ANA SAYFA



KİTAPLARIM


    TEŞHİRCİLİK


    Bir zamanlar, Boğazda gemiyle yolculuk yapanlar bir yere geldiklerinde geminin bir tarafı yan gelip yatacak hale gelirmiş.

    Bilmeyenler buna bir anlam veremezlermiş.

    Bilgiçlik yapanlar da “buranın sağ tarafında denizde miknatıs madeni var ve geminin o tarafını kendine çeker” dermiş.

    Ama işi bilen devamlı yolculuk yapanlar, o kıyıya yakın geçerlerken teşhircilik hastası bir kadının balkonda soyunup geçenlere gösteri yapması nedeniyle yolcuların çoğunluğu o tarafa geçince gemi o tarafa ağdırırmış.

    Doktorlarımız, teşhircilik hastalığından bahseder de teşhirciyi teşvik eden hastalardan neden bahsetmezler.

    Bir gemi dolusu hasta olmasa o kadın da teşhirciliği bırakıverir.

    Bel altı şovlarına bel üstü ağzıyla gülecek yüzlerce insan olmasa şovmen, boş salona konuşacak değil ya.

    Kaset olaylarının adından bile hoşlanan kalabalıklar olmasa siyasiler meydanlarda neden kasetten bahsetsinler.

    İstanbul Merkez vaizi iken telefonla sorulan bir soruyu on beş yıl içinde kendimden başka kimseye söylemedim.

    Kişi, öylesine şahsi bir suç işlemiş ki, Hollywod senaristlerinin aklına gelmemiş.

    Ben bu sorulan soruyu ve cevabımı bir yerde yazsam o suçu kolaylıkla işleyebilecek çok insan çıkar.

    Bir gün Ankara’da işlenen enteresan bir suçu televizyondan dinledim.

    Böyle bir suçun işlendiğini ilk defa duydum. Aklıma keşke bu suç haber olarak verilmeseydi sözü geldi.

    İkinci gün aynı suçun benzeri bir başka ilimizde de gerçekleşti.

    Malların piyasadaki değeri, değerli oluşundan değil alıcısı çok oluşundandır.

    İnsanların neyi alacağını belirleyen pazarlama uzmanları üç dil bilen insanlarımızdır.

    Briketten yapılmış çatısı çökmekte olan bir gecekondunun çatısında dev gibi iki tane uydu anteni, nasıl pazarlandığımızın işaretidir.
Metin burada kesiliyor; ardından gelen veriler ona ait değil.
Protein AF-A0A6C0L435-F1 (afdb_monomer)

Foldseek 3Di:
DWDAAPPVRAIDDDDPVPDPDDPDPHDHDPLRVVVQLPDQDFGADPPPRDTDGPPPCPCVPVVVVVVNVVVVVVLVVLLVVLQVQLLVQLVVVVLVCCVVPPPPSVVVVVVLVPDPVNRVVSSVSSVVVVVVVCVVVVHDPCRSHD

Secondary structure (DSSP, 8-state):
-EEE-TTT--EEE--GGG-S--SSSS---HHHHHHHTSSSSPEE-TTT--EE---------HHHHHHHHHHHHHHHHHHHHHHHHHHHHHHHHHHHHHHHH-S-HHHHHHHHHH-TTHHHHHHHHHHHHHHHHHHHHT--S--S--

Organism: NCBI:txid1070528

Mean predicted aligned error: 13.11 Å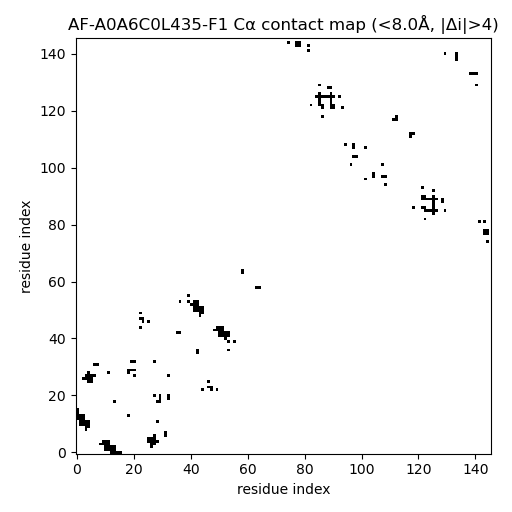

InterPro domains:
  IPR013083 Zinc finger, RING/FYVE/PHD-type [G3DSA:3.30.40.10] (1-66)

Structure (mmCIF, N/CA/C/O backbone):
data_AF-A0A6C0L435-F1
#
_entry.id   AF-A0A6C0L435-F1
#
loop_
_atom_site.group_PDB
_atom_site.id
_atom_site.type_symbol
_atom_site.label_atom_id
_atom_site.label_alt_id
_atom_site.label_comp_id
_atom_site.label_asym_id
_atom_site.label_entity_id
_atom_site.label_seq_id
_atom_site.pdbx_PDB_ins_code
_atom_site.Cartn_x
_atom_site.Cartn_y
_atom_site.Cartn_z
_atom_site.occupancy
_atom_site.B_iso_or_equiv
_atom_site.auth_seq_id
_atom_site.auth_comp_id
_atom_site.auth_asym_id
_atom_site.auth_atom_id
_atom_site.pdbx_PDB_model_num
ATOM 1 N N . MET A 1 1 ? -1.080 -7.404 27.192 1.00 73.25 1 MET A N 1
ATOM 2 C CA . MET A 1 1 ? -1.342 -8.699 26.517 1.00 73.25 1 MET A CA 1
ATOM 3 C C . MET A 1 1 ? -1.484 -8.397 25.034 1.00 73.25 1 MET A C 1
ATOM 5 O O . MET A 1 1 ? -1.904 -7.281 24.741 1.00 73.25 1 MET A O 1
ATOM 9 N N . SER A 1 2 ? -1.103 -9.305 24.133 1.00 80.06 2 SER A N 1
ATOM 10 C CA . SER A 1 2 ? -1.397 -9.1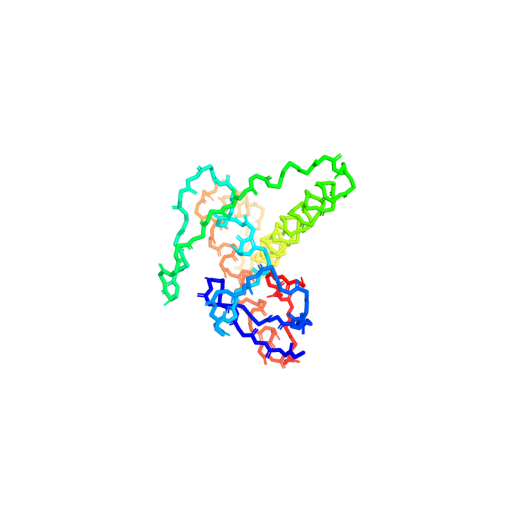49 22.702 1.00 80.06 2 SER A CA 1
ATOM 11 C C . SER A 1 2 ? -2.568 -10.044 22.297 1.00 80.06 2 SER A C 1
ATOM 13 O O . SER A 1 2 ? -2.703 -11.150 22.823 1.00 80.06 2 SER A O 1
ATOM 15 N N . ASP A 1 3 ? -3.447 -9.537 21.434 1.00 86.25 3 ASP A N 1
ATOM 16 C CA . ASP A 1 3 ? -4.533 -10.309 20.815 1.00 86.25 3 ASP A CA 1
ATOM 17 C C . ASP A 1 3 ? -4.888 -9.714 19.440 1.00 86.25 3 ASP A C 1
ATOM 19 O O . ASP A 1 3 ? -4.540 -8.568 19.129 1.00 86.25 3 ASP A O 1
ATOM 23 N N . ILE A 1 4 ? -5.570 -10.496 18.604 1.00 85.50 4 ILE A N 1
ATOM 24 C CA . ILE A 1 4 ? -5.944 -10.131 17.236 1.00 85.50 4 ILE A CA 1
ATOM 25 C C . ILE A 1 4 ? -7.358 -9.549 17.228 1.00 85.50 4 ILE A C 1
ATOM 27 O O . ILE A 1 4 ? -8.328 -10.167 17.675 1.00 85.50 4 ILE A O 1
ATOM 31 N N . CYS A 1 5 ? -7.495 -8.327 16.715 1.00 83.69 5 CYS A N 1
ATOM 32 C CA . CYS A 1 5 ? -8.785 -7.659 16.601 1.00 83.69 5 CYS A CA 1
ATOM 33 C C . CYS A 1 5 ? -9.676 -8.401 15.599 1.00 83.69 5 CYS A C 1
ATOM 35 O O . CYS A 1 5 ? -9.318 -8.547 14.434 1.00 83.69 5 CYS A O 1
ATOM 37 N N . HIS A 1 6 ? -10.886 -8.785 16.005 1.00 85.44 6 HIS A N 1
ATOM 38 C CA . HIS A 1 6 ? -11.796 -9.566 15.157 1.00 85.44 6 HIS A CA 1
ATOM 39 C C . HIS A 1 6 ? -12.408 -8.775 13.985 1.00 85.44 6 HIS A C 1
ATOM 41 O O . HIS A 1 6 ? -13.062 -9.365 13.131 1.00 85.44 6 HIS A O 1
ATOM 47 N N . ILE A 1 7 ? -12.218 -7.451 13.937 1.00 83.06 7 ILE A N 1
ATOM 48 C CA . ILE A 1 7 ? -12.718 -6.596 12.848 1.00 83.06 7 ILE A CA 1
ATOM 49 C C . ILE A 1 7 ? -11.614 -6.290 11.837 1.00 83.06 7 ILE A C 1
ATOM 51 O O . ILE A 1 7 ? -11.785 -6.549 10.650 1.00 83.06 7 ILE A O 1
ATOM 55 N N . CYS A 1 8 ? -10.488 -5.724 12.281 1.00 79.75 8 CYS A N 1
ATOM 56 C CA . CYS A 1 8 ? -9.392 -5.374 11.374 1.00 79.75 8 CYS A CA 1
ATOM 57 C C . CYS A 1 8 ? -8.374 -6.502 11.162 1.00 79.75 8 CYS A C 1
ATOM 59 O O . CYS A 1 8 ? -7.521 -6.355 10.295 1.00 79.75 8 CYS A O 1
ATOM 61 N N . LEU A 1 9 ? -8.482 -7.617 11.898 1.00 85.00 9 LEU A N 1
ATOM 62 C CA . LEU A 1 9 ? -7.597 -8.790 11.819 1.00 85.00 9 LEU A CA 1
ATOM 63 C C . LEU A 1 9 ? -6.117 -8.479 12.090 1.00 85.00 9 LEU A C 1
ATOM 65 O O . LEU A 1 9 ? -5.226 -9.190 11.636 1.00 85.00 9 LEU A O 1
ATOM 69 N N . GLU A 1 10 ? -5.858 -7.421 12.850 1.00 73.69 10 GLU A N 1
ATOM 70 C CA . GLU A 1 10 ? -4.519 -6.973 13.237 1.00 73.69 10 GLU A CA 1
ATOM 71 C C . GLU A 1 10 ? -4.243 -7.316 14.706 1.00 73.69 10 GLU A C 1
ATOM 73 O O . GLU A 1 10 ? -5.156 -7.284 15.536 1.00 73.69 10 GLU A O 1
ATOM 78 N N . GLU A 1 11 ? -2.986 -7.615 15.033 1.00 78.62 11 GLU A N 1
ATOM 79 C CA . GLU A 1 11 ? -2.529 -7.850 16.407 1.00 78.62 11 GLU A CA 1
ATOM 80 C C . GLU A 1 11 ? -2.279 -6.519 17.132 1.00 78.62 11 GLU A C 1
ATOM 82 O O . GLU A 1 11 ? -1.626 -5.628 16.589 1.00 78.62 11 GLU A O 1
ATOM 87 N N . TYR A 1 12 ? -2.781 -6.386 18.361 1.00 74.69 12 TYR A N 1
ATOM 88 C CA . TYR A 1 12 ? -2.568 -5.207 19.204 1.00 74.69 12 TYR A CA 1
ATOM 89 C C . TYR A 1 12 ? -2.063 -5.608 20.581 1.00 74.69 12 TYR A C 1
ATOM 91 O O . TYR A 1 12 ? -2.621 -6.501 21.219 1.00 74.69 12 TYR A O 1
ATOM 99 N N . GLU A 1 13 ? -1.089 -4.859 21.096 1.00 78.50 13 GLU A N 1
ATOM 100 C CA . GLU A 1 13 ? -0.832 -4.820 22.531 1.00 78.50 13 GLU A CA 1
ATOM 101 C C . GLU A 1 13 ? -1.871 -3.930 23.216 1.00 78.50 13 GLU A C 1
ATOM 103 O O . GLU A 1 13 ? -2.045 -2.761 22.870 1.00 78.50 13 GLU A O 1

    Rahmet peygamberi, Hazreti Muhammed sallallahü aleyhi ve selem, bir zina olayını teşhir eden Hezzal isimli ashabına “Lev setertehü le kâne hayran leke/keşke o suçu gizlesedin senin için daha hayırlı olurdu” buyurmuş. (Ebu davud, Sünen, K. Hudud, hadis no 3805, Ahmet, Müsned, Hezzal hadisleri bölümü)
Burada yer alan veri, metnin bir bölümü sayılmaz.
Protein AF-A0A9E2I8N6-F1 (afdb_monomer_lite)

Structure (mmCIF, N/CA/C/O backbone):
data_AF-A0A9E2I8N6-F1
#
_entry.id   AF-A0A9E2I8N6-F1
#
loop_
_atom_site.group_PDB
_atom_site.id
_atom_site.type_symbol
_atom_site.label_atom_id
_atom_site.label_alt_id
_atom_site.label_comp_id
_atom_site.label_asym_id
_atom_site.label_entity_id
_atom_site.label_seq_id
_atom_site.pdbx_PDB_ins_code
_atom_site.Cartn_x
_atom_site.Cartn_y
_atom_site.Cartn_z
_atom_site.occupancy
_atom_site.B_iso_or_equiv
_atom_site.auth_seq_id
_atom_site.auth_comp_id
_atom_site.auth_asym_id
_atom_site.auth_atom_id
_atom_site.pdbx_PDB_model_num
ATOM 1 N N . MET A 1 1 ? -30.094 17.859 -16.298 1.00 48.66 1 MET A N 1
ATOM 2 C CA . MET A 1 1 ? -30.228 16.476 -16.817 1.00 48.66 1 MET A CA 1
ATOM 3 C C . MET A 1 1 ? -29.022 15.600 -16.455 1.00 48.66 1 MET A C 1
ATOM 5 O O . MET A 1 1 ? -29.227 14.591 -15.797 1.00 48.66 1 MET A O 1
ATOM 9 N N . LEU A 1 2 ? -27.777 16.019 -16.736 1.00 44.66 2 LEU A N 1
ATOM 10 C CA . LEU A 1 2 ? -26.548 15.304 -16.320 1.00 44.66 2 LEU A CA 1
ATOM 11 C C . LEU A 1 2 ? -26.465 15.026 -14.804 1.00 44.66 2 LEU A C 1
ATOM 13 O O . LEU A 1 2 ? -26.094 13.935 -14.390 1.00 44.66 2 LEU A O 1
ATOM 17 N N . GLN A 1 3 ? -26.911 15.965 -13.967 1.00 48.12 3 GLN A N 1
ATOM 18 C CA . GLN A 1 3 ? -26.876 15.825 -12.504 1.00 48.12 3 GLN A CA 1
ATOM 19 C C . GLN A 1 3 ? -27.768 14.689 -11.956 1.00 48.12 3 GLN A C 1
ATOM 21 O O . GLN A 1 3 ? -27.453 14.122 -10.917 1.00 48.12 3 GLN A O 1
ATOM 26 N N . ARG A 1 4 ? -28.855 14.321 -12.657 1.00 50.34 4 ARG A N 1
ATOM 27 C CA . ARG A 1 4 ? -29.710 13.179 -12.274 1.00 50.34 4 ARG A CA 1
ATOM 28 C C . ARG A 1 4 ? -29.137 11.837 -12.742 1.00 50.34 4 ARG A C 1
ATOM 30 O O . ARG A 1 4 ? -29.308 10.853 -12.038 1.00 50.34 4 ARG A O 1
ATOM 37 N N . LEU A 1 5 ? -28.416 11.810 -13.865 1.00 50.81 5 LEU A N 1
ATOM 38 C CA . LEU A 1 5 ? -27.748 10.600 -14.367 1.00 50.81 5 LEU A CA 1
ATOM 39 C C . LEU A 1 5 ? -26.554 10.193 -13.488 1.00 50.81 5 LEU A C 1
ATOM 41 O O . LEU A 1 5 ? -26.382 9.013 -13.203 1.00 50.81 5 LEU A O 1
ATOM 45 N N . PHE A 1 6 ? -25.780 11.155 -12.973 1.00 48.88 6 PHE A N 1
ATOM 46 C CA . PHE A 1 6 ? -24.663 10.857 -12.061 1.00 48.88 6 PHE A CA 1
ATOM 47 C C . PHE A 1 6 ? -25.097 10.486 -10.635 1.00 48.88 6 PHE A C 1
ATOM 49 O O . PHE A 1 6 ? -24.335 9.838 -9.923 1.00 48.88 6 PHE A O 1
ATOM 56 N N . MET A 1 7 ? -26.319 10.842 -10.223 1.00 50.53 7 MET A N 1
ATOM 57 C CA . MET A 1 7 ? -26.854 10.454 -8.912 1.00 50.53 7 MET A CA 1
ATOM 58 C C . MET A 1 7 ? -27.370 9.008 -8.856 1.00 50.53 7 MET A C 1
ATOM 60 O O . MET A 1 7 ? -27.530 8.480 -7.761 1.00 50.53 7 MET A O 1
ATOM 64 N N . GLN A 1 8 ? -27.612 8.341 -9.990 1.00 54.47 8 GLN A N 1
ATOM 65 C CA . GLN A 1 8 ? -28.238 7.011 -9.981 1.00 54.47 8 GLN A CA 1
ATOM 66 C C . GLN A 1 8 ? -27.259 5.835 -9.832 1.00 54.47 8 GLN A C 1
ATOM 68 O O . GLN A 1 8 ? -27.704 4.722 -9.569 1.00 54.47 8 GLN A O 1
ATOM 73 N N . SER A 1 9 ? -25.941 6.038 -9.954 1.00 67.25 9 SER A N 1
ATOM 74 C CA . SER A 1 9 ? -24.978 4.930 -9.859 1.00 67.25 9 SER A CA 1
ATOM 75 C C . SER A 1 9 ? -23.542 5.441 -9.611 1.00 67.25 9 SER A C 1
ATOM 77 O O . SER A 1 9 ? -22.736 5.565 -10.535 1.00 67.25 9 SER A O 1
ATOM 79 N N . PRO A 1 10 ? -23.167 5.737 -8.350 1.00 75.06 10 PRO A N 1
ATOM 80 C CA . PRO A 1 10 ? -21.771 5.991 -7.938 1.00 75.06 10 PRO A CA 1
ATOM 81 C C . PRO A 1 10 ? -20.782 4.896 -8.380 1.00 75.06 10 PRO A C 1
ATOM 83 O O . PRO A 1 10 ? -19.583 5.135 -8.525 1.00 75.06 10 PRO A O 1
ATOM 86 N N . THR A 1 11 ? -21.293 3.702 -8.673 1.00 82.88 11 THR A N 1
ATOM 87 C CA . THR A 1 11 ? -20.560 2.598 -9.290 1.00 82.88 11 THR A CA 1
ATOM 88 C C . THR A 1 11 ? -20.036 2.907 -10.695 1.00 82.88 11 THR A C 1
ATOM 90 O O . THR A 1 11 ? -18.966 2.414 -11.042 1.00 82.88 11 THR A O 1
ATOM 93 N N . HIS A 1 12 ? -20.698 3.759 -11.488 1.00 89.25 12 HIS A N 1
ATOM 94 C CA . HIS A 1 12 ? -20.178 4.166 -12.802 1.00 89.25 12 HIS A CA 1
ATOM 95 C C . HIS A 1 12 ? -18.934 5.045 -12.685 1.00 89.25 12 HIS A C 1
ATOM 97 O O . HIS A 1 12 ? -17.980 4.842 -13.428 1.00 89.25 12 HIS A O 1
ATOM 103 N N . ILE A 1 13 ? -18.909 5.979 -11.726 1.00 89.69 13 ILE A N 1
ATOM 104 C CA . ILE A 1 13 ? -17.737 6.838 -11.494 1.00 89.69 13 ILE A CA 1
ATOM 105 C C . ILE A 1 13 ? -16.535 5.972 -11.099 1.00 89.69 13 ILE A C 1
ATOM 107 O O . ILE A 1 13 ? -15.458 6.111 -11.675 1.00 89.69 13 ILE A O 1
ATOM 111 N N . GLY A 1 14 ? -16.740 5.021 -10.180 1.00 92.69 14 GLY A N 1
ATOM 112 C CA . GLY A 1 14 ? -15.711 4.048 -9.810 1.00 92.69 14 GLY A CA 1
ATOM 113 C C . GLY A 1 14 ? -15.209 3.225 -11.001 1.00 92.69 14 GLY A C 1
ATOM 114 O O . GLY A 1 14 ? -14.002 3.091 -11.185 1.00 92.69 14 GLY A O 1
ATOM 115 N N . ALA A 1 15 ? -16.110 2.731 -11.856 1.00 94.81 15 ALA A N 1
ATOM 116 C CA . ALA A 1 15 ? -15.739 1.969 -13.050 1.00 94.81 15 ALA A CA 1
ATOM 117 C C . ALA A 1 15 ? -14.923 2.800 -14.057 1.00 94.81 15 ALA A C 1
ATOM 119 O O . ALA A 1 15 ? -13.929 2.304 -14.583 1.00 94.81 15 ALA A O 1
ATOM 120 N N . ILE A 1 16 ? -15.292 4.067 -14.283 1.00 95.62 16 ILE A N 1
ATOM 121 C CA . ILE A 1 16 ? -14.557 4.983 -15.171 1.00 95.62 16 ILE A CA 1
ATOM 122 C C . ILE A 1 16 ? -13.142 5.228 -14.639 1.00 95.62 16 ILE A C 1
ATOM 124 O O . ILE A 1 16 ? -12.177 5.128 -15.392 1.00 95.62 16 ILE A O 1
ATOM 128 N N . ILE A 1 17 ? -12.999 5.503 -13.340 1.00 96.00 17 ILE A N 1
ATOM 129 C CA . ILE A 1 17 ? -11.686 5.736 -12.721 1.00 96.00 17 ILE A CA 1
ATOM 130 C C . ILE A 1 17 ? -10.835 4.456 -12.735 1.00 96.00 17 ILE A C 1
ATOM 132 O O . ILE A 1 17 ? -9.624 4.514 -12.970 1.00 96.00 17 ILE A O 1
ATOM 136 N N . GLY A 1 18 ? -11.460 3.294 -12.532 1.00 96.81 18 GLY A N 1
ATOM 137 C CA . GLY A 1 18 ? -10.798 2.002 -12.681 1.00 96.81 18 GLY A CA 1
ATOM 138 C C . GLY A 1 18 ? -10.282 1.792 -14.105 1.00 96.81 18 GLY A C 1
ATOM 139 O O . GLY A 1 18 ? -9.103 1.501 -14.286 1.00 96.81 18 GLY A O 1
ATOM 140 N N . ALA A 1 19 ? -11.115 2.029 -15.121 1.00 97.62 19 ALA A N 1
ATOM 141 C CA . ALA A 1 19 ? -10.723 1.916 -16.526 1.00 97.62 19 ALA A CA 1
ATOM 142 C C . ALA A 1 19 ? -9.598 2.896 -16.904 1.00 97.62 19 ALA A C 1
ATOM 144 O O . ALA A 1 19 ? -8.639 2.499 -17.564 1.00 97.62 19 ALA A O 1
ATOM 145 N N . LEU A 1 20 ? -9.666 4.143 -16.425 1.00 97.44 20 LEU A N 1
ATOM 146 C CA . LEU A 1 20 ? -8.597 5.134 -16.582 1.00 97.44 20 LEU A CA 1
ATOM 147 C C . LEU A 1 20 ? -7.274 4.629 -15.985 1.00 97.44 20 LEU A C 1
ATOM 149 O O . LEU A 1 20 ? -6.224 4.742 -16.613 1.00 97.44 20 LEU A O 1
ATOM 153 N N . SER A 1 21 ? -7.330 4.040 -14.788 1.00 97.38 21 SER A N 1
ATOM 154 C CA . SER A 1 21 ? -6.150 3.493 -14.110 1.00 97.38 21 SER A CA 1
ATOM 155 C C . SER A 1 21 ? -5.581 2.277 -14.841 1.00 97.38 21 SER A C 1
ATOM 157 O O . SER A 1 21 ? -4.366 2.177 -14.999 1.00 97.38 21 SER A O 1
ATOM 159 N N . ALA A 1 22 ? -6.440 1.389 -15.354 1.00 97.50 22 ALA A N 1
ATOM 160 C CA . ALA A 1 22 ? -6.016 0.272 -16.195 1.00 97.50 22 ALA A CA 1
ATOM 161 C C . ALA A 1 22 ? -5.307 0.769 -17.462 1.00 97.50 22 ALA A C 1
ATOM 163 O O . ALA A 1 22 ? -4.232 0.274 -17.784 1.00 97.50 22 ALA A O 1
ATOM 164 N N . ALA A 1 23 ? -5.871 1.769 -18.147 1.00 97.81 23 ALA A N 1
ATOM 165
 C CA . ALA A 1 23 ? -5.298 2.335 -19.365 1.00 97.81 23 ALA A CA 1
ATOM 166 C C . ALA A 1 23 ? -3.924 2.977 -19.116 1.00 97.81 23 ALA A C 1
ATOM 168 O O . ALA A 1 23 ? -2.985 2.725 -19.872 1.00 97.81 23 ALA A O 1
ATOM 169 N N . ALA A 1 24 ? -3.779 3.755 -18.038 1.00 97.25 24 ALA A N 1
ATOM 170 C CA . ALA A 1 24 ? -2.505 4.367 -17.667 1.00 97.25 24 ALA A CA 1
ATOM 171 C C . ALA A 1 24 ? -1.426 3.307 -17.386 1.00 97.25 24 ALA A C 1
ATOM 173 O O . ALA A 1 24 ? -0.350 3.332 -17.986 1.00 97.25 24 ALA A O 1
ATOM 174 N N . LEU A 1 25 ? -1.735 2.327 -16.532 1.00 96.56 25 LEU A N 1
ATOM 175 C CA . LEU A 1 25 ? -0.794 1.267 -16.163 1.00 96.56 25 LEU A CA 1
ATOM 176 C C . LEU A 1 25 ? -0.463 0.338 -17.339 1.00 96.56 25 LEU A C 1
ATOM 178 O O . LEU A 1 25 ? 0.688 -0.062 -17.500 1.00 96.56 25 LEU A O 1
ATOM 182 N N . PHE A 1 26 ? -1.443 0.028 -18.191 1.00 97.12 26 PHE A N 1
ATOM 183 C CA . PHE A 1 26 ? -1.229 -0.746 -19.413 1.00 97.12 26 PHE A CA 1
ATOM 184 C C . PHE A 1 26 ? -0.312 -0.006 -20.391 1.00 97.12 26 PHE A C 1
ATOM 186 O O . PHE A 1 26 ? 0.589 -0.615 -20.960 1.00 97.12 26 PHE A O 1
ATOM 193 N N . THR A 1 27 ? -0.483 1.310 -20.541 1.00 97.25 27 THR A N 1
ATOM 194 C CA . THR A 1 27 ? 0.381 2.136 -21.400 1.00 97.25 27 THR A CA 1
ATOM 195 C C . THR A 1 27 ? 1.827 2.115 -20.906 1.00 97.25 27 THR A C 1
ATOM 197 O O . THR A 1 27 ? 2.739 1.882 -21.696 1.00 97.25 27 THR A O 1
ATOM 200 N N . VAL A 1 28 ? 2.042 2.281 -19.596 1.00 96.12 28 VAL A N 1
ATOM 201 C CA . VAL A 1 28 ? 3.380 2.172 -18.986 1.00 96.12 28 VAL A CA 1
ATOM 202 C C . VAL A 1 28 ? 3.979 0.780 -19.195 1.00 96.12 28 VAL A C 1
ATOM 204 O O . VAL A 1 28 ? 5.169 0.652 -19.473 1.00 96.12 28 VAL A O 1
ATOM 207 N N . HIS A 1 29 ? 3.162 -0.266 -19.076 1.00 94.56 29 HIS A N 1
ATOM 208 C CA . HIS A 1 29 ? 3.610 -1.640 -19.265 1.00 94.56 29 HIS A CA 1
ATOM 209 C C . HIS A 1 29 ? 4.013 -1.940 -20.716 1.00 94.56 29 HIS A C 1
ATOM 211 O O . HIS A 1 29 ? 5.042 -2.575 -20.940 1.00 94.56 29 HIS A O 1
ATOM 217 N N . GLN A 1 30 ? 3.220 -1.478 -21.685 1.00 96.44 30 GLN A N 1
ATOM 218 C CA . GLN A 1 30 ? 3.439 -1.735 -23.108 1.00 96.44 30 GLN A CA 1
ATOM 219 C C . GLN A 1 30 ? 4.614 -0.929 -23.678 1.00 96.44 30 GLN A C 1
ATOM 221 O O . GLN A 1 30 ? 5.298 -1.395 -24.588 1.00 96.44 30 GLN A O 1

    Zalimken Müslüman olan ve “Adil Ömer” diye tarihe geçen Hazreti Ömer, devlet başkanı olunca bir gece Medine sokaklarında gezerken bir evden şüphelendi ve duvardan atlayarak eve girdi. Baktı ki evde bir adam, yanında bir kadınla oturuyor ve önünde de şarap var.

    Ömer (R.a.) “Allah düşmanı, sen Allaha karşı ısyan ederken Allahın seni gizleyeceğini mi zannediyorsun?” der.

    Suçüstü yakalanan adam “Ömer, ben Allaha karşı bir suç işledim, sen ise üç tane suç işledin:

    Allah “Ayıpları araştırmayın” dedi sen araştırdın (Ayet için bak, Hucurat ayet 12)

    Allah, “Evlere kapılarından giriniz” dedi, sen duvardan girdin. (Bak, Bakara süresi ayet 189)

    Allah, “Ey iman edenler, kendi evinizden başka evlere izin almadan ve ev halkına selam vermeden girmeyin.” Buyurdu, sen ise selamsız girdin” (Bak Nur süresi ayet 27)

    Ömer, “Peki, seni afvedersem bir iyilik yapar mısın?

    “Evet, eğer beni afvedersen bir daha bu suçu işlemem” dedi ve Ömer de onu afvetti. (Haraiti, Mekarim-ül ahlak 1/2 (Vefat hicri 327) Ebu hayyan et-tevhidi, Besair ve zehair 1/320, Kenz-ül ummal hadis no 8827)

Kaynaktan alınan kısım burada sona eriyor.